51 points by adilhafeez 10 hours ago | 6 comments
pseudosavant 3 hours ago
Not that LLMs are terribly latency sensitive (you wait on a lot of tokens), but what kind of latency impact does this have on requests that go through the proxy?
adilhafeez 3 hours ago
Short answer is latency impact is very minimal.

We use envoy as request handler which forwards request to local service written in rust. Envoy is proven to be high performance, low latency and highly efficient on request handling. If I have to put a number it would be in single digit ms per request. I will have more detailed benchmark in the coming days.

cotran2 3 hours ago
The model is compact 1.5B, most GPUs can serve it locally and has <100ms e2e latency. For L40s, its 50ms.
jgant13 5 hours ago
Solid. Can you show us when to use this vs. say OpenRouter? The performance seems strong for sure. TIA.
sparacha 4 hours ago
Arch is developer friendly, but designed for enterprise-grade customers in mind. The core contributors of Envoy redesigned the proxy substrate to handle prompts - offering something that is battle tested in terms of resiliency, speed, and deployments. Second, OpenRouter offers choice of models, but dynamically routing to LLMs based on user-defined usage policies is uniquely available in Arch. Hope that helps
sparacha 10 hours ago
Hi HN! I am one of the co-authors of the paper. If there are any questions about our approach, I would love to answer them.
_nh_ 4 hours ago
How do you compare with RouteLLM?
sparacha 3 hours ago
RouteLLM is essentially a benchmark-driven approach.
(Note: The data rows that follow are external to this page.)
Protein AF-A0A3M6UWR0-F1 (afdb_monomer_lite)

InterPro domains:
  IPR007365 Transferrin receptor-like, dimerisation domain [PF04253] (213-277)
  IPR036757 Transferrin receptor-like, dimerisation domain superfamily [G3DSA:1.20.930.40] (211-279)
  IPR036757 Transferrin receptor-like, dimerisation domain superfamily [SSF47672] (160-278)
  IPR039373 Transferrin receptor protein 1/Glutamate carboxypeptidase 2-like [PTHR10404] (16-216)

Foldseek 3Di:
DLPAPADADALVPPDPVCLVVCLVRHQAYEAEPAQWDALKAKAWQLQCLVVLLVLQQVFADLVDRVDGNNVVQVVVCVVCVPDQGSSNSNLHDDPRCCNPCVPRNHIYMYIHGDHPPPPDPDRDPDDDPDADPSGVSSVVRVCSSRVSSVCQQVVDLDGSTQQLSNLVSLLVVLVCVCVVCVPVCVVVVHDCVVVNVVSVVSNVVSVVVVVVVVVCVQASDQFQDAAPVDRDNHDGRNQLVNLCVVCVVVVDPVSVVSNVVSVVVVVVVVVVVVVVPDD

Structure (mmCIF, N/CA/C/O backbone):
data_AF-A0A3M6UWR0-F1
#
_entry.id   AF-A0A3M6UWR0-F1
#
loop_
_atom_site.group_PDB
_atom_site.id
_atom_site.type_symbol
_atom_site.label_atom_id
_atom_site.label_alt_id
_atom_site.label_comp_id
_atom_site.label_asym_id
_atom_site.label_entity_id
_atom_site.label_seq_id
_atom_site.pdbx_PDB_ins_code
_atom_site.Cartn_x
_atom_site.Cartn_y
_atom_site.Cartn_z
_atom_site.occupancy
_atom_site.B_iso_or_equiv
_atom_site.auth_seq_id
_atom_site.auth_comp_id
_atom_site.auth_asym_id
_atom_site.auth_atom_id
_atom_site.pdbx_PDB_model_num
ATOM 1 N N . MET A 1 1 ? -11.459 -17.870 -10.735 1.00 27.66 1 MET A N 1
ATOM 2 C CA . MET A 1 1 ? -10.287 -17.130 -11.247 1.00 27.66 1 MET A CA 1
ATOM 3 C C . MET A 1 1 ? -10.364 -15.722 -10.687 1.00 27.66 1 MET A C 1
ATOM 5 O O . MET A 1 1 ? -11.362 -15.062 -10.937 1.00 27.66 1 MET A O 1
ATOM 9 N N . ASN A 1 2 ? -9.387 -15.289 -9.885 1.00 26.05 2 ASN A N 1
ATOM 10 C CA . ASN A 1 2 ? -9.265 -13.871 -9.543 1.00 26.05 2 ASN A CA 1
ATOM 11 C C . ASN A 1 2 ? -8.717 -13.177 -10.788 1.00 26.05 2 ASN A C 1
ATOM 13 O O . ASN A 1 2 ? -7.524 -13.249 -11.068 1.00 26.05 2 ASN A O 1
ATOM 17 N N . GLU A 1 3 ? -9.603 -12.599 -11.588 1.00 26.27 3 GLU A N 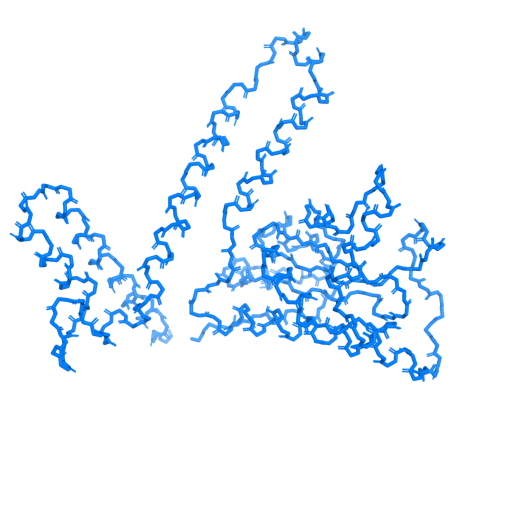1
ATOM 18 C CA . GLU A 1 3 ? -9.202 -11.740 -12.695 1.00 26.27 3 GLU A CA 1
ATOM 19 C C . GLU A 1 3 ? -8.617 -10.462 -12.094 1.00 26.27 3 GLU A C 1
ATOM 21 O O . GLU A 1 3 ? -9.339 -9.604 -11.586 1.00 26.27 3 GLU A O 1
ATOM 26 N N . VAL A 1 4 ? -7.289 -10.361 -12.095 1.00 36.41 4 VAL A N 1
ATOM 27 C CA . VAL A 1 4 ? -6.603 -9.109 -11.787 1.00 36.41 4 VAL A CA 1
ATOM 28 C C . VAL A 1 4 ? -6.726 -8.229 -13.025 1.00 36.41 4 VAL A C 1
ATOM 30 O O . VAL A 1 4 ? -6.015 -8.411 -14.011 1.00 36.41 4 VAL A O 1
ATOM 33 N N . TYR A 1 5 ? -7.661 -7.286 -12.984 1.00 40.78 5 TYR A N 1
ATOM 34 C CA . TYR A 1 5 ? -7.800 -6.274 -14.022 1.00 40.78 5 TYR A CA 1
ATOM 35 C C . TYR A 1 5 ? -6.717 -5.208 -13.831 1.00 40.78 5 TYR A C 1
ATOM 37 O O . TYR A 1 5 ? -6.902 -4.240 -13.098 1.00 40.78 5 TYR A O 1
ATOM 45 N N . ILE A 1 6 ? -5.573 -5.389 -14.494 1.00 44.41 6 ILE A N 1
ATOM 46 C CA . ILE A 1 6 ? -4.590 -4.317 -14.674 1.00 44.41 6 ILE A CA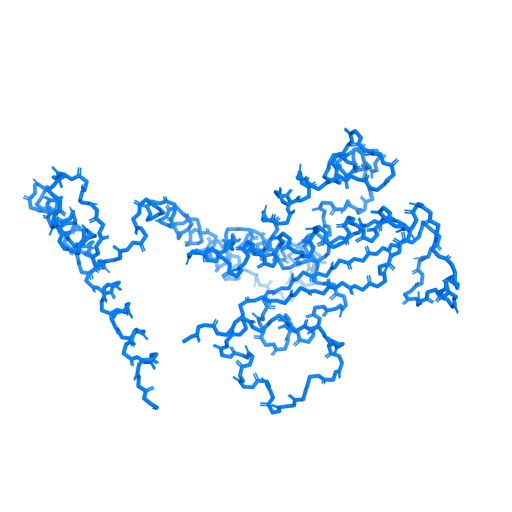 1
ATOM 47 C C . ILE A 1 6 ? -5.114 -3.438 -15.810 1.00 44.41 6 ILE A C 1
ATOM 49 O O . ILE A 1 6 ? -4.953 -3.759 -16.987 1.00 44.41 6 ILE A O 1
ATOM 53 N N . LEU A 1 7 ? -5.817 -2.361 -15.468 1.00 46.50 7 LEU A N 1
ATOM 54 C CA . LEU A 1 7 ? -6.316 -1.434 -16.476 1.00 46.50 7 LEU A CA 1
ATOM 55 C C . LEU A 1 7 ? -5.158 -0.587 -17.006 1.00 46.50 7 LEU A C 1
ATOM 57 O O . LEU A 1 7 ? -4.489 0.115 -16.257 1.00 46.50 7 LEU A O 1
ATOM 61 N N . ILE A 1 8 ? -4.946 -0.654 -18.316 1.00 43.97 8 ILE A N 1
ATOM 62 C CA . ILE A 1 8 ? -4.032 0.212 -19.061 1.00 43.97 8 ILE A CA 1
ATOM 63 C C . ILE A 1 8 ? -4.920 1.164 -19.872 1.00 43.97 8 ILE A C 1
ATOM 65 O O . ILE A 1 8 ? -5.094 0.990 -21.074 1.00 43.97 8 ILE A O 1
ATOM 69 N N . SER A 1 9 ? -5.614 2.098 -19.214 1.00 44.72 9 SER A N 1
ATOM 70 C CA . SER A 1 9 ? -6.443 3.086 -19.920 1.00 44.72 9 SER A CA 1
ATOM 71 C C . SER A 1 9 ? -6.679 4.352 -19.104 1.00 44.72 9 SER A C 1
ATOM 73 O O . SER A 1 9 ? -6.673 4.338 -17.878 1.00 44.72 9 SER A O 1
ATOM 75 N N . CYS A 1 10 ? -6.914 5.456 -19.814 1.00 51.47 10 CYS A N 1
ATOM 76 C CA . CYS A 1 10 ? -7.138 6.778 -19.249 1.00 51.47 10 CYS A CA 1
ATOM 77 C C . CYS A 1 10 ? -8.376 6.794 -18.319 1.00 51.47 10 CYS A C 1
ATOM 79 O O . CYS A 1 10 ? -9.473 6.424 -18.752 1.00 51.47 10 CYS A O 1
ATOM 81 N N . PRO A 1 11 ? -8.257 7.299 -17.075 1.00 53.81 11 PRO A N 1
ATOM 82 C CA . PRO A 1 11 ? -9.337 7.291 -16.080 1.00 53.81 11 PRO A CA 1
ATOM 83 C C . PRO A 1 11 ? -10.583 8.100 -16.485 1.00 53.81 11 PRO A C 1
ATOM 85 O O . PRO A 1 11 ? -11.652 7.926 -15.902 1.00 53.81 11 PRO A O 1
ATOM 88 N N . SER A 1 12 ? -10.484 8.989 -17.479 1.00 54.12 12 SER A N 1
ATOM 89 C CA . SER A 1 12 ? -11.587 9.864 -17.902 1.00 54.12 12 SER A CA 1
ATOM 90 C C . SER A 1 12 ? -12.730 9.138 -18.623 1.00 54.12 12 SER A C 1
ATOM 92 O O . SER A 1 12 ? -13.816 9.704 -18.733 1.00 54.12 12 SER A O 1
ATOM 94 N N . HIS A 1 13 ? -12.522 7.895 -19.069 1.00 55.53 13 HIS A N 1
ATOM 95 C CA . HIS A 1 13 ? -13.485 7.157 -19.891 1.00 55.53 13 HIS A CA 1
ATOM 96 C C . HIS A 1 13 ? -13.719 5.727 -19.400 1.00 55.53 13 HIS A C 1
ATOM 98 O O . HIS A 1 13 ? -13.844 4.823 -20.219 1.00 55.53 13 HIS A O 1
ATOM 104 N N . LEU A 1 14 ? -13.796 5.497 -18.082 1.00 61.00 14 LEU A N 1
ATOM 105 C CA . LEU A 1 14 ? -14.249 4.197 -17.584 1.00 61.00 14 LEU A CA 1
ATOM 106 C C . LEU A 1 14 ? -15.721 3.985 -17.998 1.00 61.00 14 LEU A C 1
ATOM 108 O O . LEU A 1 14 ? -16.592 4.704 -17.492 1.00 61.00 14 LEU A O 1
ATOM 112 N N . PRO A 1 15 ? -16.037 3.043 -18.908 1.00 60.69 15 PRO A N 1
ATOM 113 C CA . PRO A 1 15 ? -17.414 2.834 -19.324 1.00 60.69 15 PRO A CA 1
ATOM 114 C C . PRO A 1 15 ? -18.226 2.322 -18.128 1.00 60.69 15 PRO A C 1
ATOM 116 O O . PRO A 1 15 ? -17.775 1.438 -17.396 1.00 60.69 15 PRO A O 1
ATOM 119 N N . LYS A 1 16 ? -19.435 2.865 -17.920 1.00 65.56 1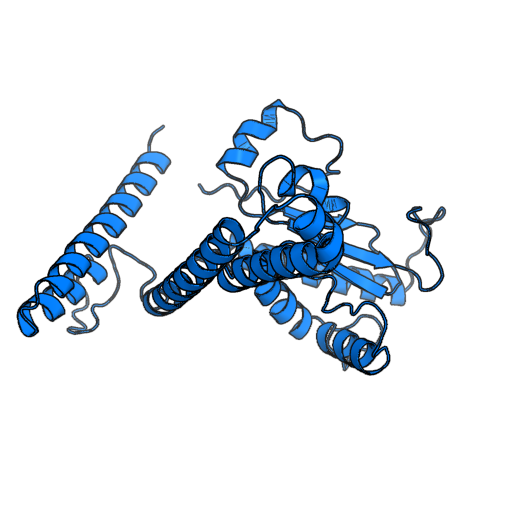6 LYS A N 1
ATOM 120 C CA . LYS A 1 16 ? -20.307 2.501 -16.780 1.00 65.56 16 LYS A CA 1
ATOM 121 C C . LYS A 1 16 ? -20.547 0.991 -16.666 1.00 65.56 16 LYS A C 1
ATOM 123 O O . LYS A 1 16 ? -20.780 0.489 -15.571 1.00 65.56 16 LYS A O 1
ATOM 128 N N . GLU A 1 17 ? -20.491 0.278 -17.787 1.00 67.50 17 GLU A N 1
ATOM 129 C CA . GLU A 1 17 ? -20.655 -1.176 -17.850 1.00 67.50 17 GLU A CA 1
ATOM 130 C C . GLU A 1 17 ? -19.571 -1.944 -17.072 1.00 67.50 17 GLU A C 1
ATOM 132 O O . GLU A 1 17 ? -19.885 -2.958 -16.452 1.00 67.50 17 GLU A O 1
ATOM 137 N N . TYR A 1 18 ? -18.339 -1.426 -16.998 1.00 72.94 18 TYR A N 1
ATOM 138 C CA . TYR A 1 18 ? -17.253 -2.057 -16.240 1.00 72.94 18 TYR A CA 1
ATOM 139 C C . TYR A 1 18 ? -17.193 -1.608 -14.783 1.00 72.94 18 TYR A C 1
ATOM 141 O O . TYR A 1 18 ? -16.555 -2.281 -13.978 1.00 72.94 18 TYR A O 1
ATOM 149 N N . GLN A 1 19 ? -17.882 -0.524 -14.414 1.00 72.06 19 GLN A N 1
ATOM 150 C CA . GLN A 1 19 ? -17.837 0.014 -13.054 1.00 72.06 19 GLN A CA 1
ATOM 151 C C . GLN A 1 19 ? -18.256 -1.041 -12.024 1.00 72.06 19 GLN A C 1
ATOM 153 O O . GLN A 1 19 ? -17.500 -1.337 -11.116 1.00 72.06 19 GLN A O 1
ATOM 158 N N . LYS A 1 20 ? -19.382 -1.735 -12.232 1.00 75.75 20 LYS A N 1
ATOM 159 C CA . LYS A 1 20 ? -19.834 -2.791 -11.303 1.00 75.75 20 LYS A CA 1
ATOM 160 C C . LYS A 1 20 ? -18.827 -3.933 -11.134 1.00 75.75 20 LYS A C 1
ATOM 162 O O . LYS A 1 20 ? -18.728 -4.506 -10.054 1.00 75.75 20 LYS A O 1
ATOM 167 N N . ILE A 1 21 ? -18.124 -4.298 -12.207 1.00 79.50 21 ILE A N 1
ATOM 168 C CA . ILE A 1 21 ? -17.121 -5.369 -12.175 1.00 79.50 21 ILE A CA 1
ATOM 169 C C . ILE A 1 21 ? -15.887 -4.884 -11.415 1.00 79.50 21 ILE A C 1
ATOM 171 O O . ILE A 1 21 ? -15.364 -5.614 -10.579 1.00 79.50 21 ILE A O 1
ATOM 175 N N . LEU A 1 22 ? -15.445 -3.657 -11.677 1.00 80.12 22 LEU A N 1
ATOM 176 C CA . LEU A 1 22 ? -14.257 -3.078 -11.061 1.00 80.12 22 LEU A CA 1
ATOM 177 C C . LEU A 1 22 ? -14.480 -2.759 -9.584 1.00 80.12 22 LEU A C 1
ATOM 179 O O . LEU A 1 22 ? -13.646 -3.150 -8.778 1.00 80.12 22 LEU A O 1
ATOM 183 N N . ASP A 1 23 ? -15.630 -2.200 -9.209 1.00 76.19 23 ASP A N 1
ATOM 184 C CA . ASP A 1 23 ? -16.032 -1.998 -7.809 1.00 76.19 23 ASP A CA 1
ATOM 185 C C . ASP A 1 23 ? -15.983 -3.313 -7.016 1.00 76.19 23 ASP A C 1
ATOM 187 O O . ASP A 1 23 ? -15.625 -3.335 -5.842 1.00 76.19 23 ASP A O 1
ATOM 191 N N . ALA A 1 24 ? -16.343 -4.430 -7.658 1.00 75.38 24 ALA A N 1
ATOM 192 C CA . ALA A 1 24 ? -16.406 -5.734 -7.009 1.00 75.38 24 ALA A CA 1
ATOM 193 C C . ALA A 1 24 ? -15.086 -6.526 -7.041 1.00 75.38 24 ALA A C 1
ATOM 195 O O . ALA A 1 24 ? -14.941 -7.470 -6.263 1.00 75.38 24 ALA A O 1
ATOM 196 N N . ARG A 1 25 ? -14.164 -6.230 -7.970 1.00 82.06 25 ARG A N 1
ATOM 197 C CA . ARG A 1 25 ? -13.019 -7.117 -8.272 1.00 82.06 25 ARG A CA 1
ATOM 198 C C . ARG A 1 25 ? -11.664 -6.425 -8.371 1.00 82.06 25 ARG A C 1
ATOM 200 O O . ARG A 1 25 ? -10.649 -7.112 -8.272 1.00 82.06 25 ARG A O 1
ATOM 207 N N . ALA A 1 26 ? -11.610 -5.117 -8.606 1.00 84.62 26 ALA A N 1
ATOM 208 C CA . ALA A 1 26 ? -10.339 -4.425 -8.750 1.00 84.62 26 ALA A CA 1
ATOM 209 C C . ALA A 1 26 ? -9.624 -4.361 -7.395 1.00 84.62 26 ALA A C 1
ATOM 211 O O . ALA A 1 26 ? -10.141 -3.824 -6.420 1.00 84.62 26 ALA A O 1
ATOM 212 N N . VAL A 1 27 ? -8.418 -4.927 -7.347 1.00 88.00 27 VAL A N 1
ATOM 213 C CA . VAL A 1 27 ? -7.590 -4.944 -6.134 1.00 88.00 27 VAL A CA 1
ATOM 214 C C . VAL A 1 27 ? -6.795 -3.648 -6.016 1.00 88.00 27 VAL A C 1
ATOM 216 O O . VAL A 1 27 ? -6.770 -3.038 -4.956 1.00 88.00 27 VAL A O 1
ATOM 219 N N . ALA A 1 28 ? -6.155 -3.219 -7.102 1.00 89.25 28 ALA A N 1
ATOM 220 C CA . ALA A 1 28 ? -5.447 -1.950 -7.189 1.00 89.25 28 ALA A CA 1
ATOM 221 C C . ALA A 1 28 ? -5.324 -1.509 -8.654 1.00 89.25 28 ALA A C 1
ATOM 223 O O . ALA A 1 28 ? -5.385 -2.336 -9.565 1.00 89.25 28 ALA A O 1
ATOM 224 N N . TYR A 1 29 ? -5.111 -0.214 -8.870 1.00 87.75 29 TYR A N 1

Their framework chooses between a weak and a strong model and helps developers optimize for a metric called APGR (Average Performance Gap Recovered) — a measure of how much of the stronger model’s performance can be recovered when routing some queries to the weaker, cheaper model. However, their routing models are trained to maximize performance on public benchmarks like MMLU, BBH, or MT-Bench. These benchmarks may not capture subjective, domain-specific quality signals that surface in practice.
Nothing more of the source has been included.